Exercise directly enhances myocardial tolerance to ischaemia-reperfusion injury in the rat through a protein kinase C mediated mechanism

N Yamashita 1, G Baxter 1, D Yellon 1
PMCID: PMC1729658  PMID: 11179278

Abstract

OBJECTIVE—To determine whether exercise is capable of protecting the myocardium from experimental infarction and to explore the involvement of protein kinase C, a key signalling protein, in the development of any protection observed.
METHODS—Rats were exercised on a treadmill for 30 minutes at 23-27 m/min. Sham treated animals were placed on the stationary treadmill but not exercised.
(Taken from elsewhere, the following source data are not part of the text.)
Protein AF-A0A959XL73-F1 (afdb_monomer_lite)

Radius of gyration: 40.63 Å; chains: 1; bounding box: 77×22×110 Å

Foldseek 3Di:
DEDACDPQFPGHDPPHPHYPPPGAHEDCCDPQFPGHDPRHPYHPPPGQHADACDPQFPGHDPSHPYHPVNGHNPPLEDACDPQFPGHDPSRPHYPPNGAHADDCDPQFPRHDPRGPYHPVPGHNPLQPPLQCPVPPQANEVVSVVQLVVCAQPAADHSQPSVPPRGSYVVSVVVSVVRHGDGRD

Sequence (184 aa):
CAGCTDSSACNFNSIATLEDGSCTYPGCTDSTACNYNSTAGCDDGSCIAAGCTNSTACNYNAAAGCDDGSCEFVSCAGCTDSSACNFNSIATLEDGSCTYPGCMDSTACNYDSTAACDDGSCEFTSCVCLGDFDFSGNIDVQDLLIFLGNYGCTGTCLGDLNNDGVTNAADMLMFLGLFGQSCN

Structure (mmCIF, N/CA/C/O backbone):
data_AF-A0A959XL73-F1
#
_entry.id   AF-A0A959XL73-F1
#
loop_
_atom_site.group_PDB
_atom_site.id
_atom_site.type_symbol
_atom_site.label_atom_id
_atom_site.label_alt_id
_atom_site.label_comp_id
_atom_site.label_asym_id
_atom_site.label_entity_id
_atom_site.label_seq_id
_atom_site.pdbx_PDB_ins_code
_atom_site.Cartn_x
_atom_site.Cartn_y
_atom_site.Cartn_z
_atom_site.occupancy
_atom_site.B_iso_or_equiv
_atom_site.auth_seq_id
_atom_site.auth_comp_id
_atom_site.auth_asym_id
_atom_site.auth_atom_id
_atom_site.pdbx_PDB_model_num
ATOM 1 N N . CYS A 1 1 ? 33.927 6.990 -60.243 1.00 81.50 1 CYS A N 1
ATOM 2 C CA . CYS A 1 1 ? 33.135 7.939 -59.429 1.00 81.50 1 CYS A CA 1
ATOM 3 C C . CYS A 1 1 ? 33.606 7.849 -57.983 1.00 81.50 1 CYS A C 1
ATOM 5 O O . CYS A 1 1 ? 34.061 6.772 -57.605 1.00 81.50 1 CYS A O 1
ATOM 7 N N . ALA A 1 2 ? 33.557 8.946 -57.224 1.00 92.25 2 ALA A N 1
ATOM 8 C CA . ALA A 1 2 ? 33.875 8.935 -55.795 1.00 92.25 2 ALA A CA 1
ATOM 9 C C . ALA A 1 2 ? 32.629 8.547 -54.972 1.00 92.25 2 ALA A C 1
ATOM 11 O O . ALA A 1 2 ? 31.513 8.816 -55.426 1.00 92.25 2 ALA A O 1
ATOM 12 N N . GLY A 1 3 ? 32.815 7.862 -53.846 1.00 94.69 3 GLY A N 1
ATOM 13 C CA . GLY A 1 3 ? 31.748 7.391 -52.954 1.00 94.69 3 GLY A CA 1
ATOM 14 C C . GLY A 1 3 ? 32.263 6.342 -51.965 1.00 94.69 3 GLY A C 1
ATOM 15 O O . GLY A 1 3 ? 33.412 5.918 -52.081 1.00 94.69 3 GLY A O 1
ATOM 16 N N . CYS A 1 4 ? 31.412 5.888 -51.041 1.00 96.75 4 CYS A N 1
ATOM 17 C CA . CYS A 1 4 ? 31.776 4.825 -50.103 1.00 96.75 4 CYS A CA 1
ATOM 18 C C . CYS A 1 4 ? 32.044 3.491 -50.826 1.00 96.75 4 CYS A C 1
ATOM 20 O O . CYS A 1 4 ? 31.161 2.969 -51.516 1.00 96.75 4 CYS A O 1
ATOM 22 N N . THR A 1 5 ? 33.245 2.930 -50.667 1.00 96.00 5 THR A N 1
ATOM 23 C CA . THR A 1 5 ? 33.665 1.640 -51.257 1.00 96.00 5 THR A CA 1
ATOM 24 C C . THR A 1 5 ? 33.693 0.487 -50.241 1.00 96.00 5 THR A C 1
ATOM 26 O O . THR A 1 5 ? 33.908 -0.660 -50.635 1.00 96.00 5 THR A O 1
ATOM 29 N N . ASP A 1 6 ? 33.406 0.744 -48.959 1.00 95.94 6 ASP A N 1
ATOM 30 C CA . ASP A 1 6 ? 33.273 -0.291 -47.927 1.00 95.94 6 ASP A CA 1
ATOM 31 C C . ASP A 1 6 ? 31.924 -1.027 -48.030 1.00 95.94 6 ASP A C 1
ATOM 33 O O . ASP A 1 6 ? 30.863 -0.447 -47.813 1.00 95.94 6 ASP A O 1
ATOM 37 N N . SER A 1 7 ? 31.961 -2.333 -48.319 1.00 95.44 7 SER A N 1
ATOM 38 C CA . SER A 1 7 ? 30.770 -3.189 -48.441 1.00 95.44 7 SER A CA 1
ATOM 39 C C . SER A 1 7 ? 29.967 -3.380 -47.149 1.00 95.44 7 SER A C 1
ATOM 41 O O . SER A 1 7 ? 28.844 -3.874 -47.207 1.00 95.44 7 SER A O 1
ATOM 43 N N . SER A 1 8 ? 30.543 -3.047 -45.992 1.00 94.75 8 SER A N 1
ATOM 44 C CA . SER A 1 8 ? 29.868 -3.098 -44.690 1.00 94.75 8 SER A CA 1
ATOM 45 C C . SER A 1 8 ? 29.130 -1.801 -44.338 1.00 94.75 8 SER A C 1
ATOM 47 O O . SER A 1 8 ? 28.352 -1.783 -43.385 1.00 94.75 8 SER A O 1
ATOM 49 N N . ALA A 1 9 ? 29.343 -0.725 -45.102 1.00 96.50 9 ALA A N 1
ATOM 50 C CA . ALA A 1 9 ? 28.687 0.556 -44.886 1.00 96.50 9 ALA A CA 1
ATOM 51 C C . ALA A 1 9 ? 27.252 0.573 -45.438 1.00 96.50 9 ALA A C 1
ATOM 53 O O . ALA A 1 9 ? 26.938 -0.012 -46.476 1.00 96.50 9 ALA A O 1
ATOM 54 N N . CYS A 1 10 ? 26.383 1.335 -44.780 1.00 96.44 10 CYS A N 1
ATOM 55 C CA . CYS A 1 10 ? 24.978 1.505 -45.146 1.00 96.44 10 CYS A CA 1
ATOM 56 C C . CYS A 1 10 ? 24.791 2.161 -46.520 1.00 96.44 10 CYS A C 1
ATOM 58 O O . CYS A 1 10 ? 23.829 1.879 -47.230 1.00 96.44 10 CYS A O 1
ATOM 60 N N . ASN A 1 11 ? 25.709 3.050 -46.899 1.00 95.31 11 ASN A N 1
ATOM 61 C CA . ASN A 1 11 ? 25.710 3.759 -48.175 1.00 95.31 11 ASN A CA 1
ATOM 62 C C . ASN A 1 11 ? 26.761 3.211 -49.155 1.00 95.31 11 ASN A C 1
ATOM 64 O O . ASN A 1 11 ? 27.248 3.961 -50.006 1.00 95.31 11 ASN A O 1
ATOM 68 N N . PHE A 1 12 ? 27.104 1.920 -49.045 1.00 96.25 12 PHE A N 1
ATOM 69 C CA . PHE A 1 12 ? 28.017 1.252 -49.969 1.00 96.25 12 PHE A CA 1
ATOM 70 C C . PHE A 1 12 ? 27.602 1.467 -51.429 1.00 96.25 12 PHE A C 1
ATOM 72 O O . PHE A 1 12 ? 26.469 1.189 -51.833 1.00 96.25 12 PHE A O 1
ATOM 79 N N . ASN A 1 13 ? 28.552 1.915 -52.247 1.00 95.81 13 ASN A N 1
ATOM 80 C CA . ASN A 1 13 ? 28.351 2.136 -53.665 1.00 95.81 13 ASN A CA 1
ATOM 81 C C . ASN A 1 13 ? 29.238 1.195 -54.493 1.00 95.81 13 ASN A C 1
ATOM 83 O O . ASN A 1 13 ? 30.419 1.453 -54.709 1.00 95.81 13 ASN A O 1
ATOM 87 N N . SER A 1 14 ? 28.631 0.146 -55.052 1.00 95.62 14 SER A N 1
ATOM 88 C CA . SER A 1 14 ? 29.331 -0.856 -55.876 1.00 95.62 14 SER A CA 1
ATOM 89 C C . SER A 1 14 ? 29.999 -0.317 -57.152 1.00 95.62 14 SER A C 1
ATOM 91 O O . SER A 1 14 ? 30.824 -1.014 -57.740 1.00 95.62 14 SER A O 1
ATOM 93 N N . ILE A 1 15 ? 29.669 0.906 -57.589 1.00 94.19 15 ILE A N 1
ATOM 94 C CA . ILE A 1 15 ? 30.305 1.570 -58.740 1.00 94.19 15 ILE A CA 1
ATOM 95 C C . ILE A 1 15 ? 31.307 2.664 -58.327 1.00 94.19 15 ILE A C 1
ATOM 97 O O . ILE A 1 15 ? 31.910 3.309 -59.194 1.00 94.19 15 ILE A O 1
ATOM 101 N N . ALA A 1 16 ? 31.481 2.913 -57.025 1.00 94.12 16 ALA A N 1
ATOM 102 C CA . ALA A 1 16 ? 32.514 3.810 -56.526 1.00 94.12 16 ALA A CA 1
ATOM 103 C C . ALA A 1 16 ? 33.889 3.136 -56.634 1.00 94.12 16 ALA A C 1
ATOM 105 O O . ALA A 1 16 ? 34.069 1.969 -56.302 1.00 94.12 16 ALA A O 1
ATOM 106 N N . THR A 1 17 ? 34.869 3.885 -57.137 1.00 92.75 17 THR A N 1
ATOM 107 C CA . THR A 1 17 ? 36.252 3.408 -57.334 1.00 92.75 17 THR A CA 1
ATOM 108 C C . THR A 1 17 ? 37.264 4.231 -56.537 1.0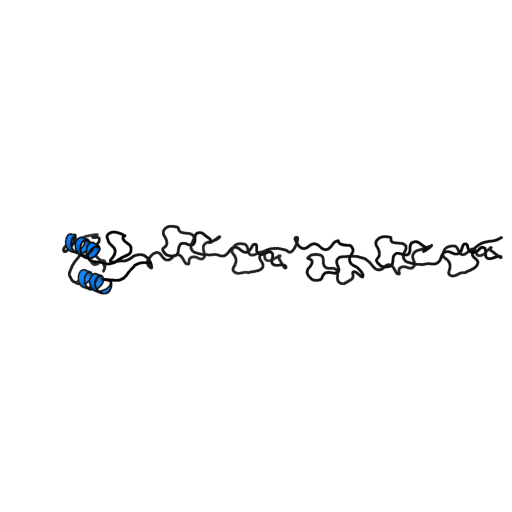0 92.75 17 THR A C 1
ATOM 110 O O . THR A 1 17 ? 38.463 3.990 -56.638 1.00 92.75 17 THR A O 1
ATOM 113 N N . LEU A 1 18 ? 36.796 5.254 -55.818 1.00 94.25 18 LEU A N 1
ATOM 114 C CA . LEU A 1 18 ? 37.594 6.159 -55.001 1.00 94.25 18 LEU A CA 1
ATOM 115 C C . LEU A 1 18 ? 36.801 6.483 -53.732 1.00 94.25 18 LEU A C 1
ATOM 117 O O . LEU A 1 18 ? 35.726 7.072 -53.837 1.00 94.25 18 LEU A O 1
ATOM 121 N N . GLU A 1 19 ? 37.350 6.122 -52.573 1.00 95.75 19 GLU A N 1
ATOM 122 C CA . GLU A 1 19 ? 36.799 6.498 -51.267 1.00 95.75 19 GLU A CA 1
ATOM 123 C C . GLU A 1 19 ? 36.799 8.015 -51.085 1.00 95.75 19 GLU A C 1
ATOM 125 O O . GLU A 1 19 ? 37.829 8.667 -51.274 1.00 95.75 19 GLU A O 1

Twenty four hours later, hearts were Langendorff perfused and subjected to 35 minute left main coronary artery occlusion followed by 120 minute reperfusion. Infarct size was determined by tetrazolium staining and expressed as a percentage of the risk zone (I/R%). To examine the potential signalling pathway, animals were treated with either the selective protein kinase C inhibitor chelerythrine, 5 mg/kg intraperitoneally, or with vehicle 10 minutes before the exercise or sham treadmill period.
RESULTS—In the non-exercised group, mean (SEM) I/R was 48.4 (3.0)%. In the exercised group, infarct size was reduced to 17.3 (3.0)% (p < 0.01). Infarct size limitation induced by exercise was abolished by chelerythrine (I/R 45.0 (6.0)%). Chelerythrine pretreatment alone did not have any effect on infarct size (I/R 51.1 (3.9)%). Differences in infarct size were independent of risk zone size and myocardial contractile function during ischaemia-reperfusion.
CONCLUSIONS—Experimental moderate exercise induces protection against myocardial infarction 24 hours later. Protein kinase C activation during exercise appears to be an important signal mediator of this protective response.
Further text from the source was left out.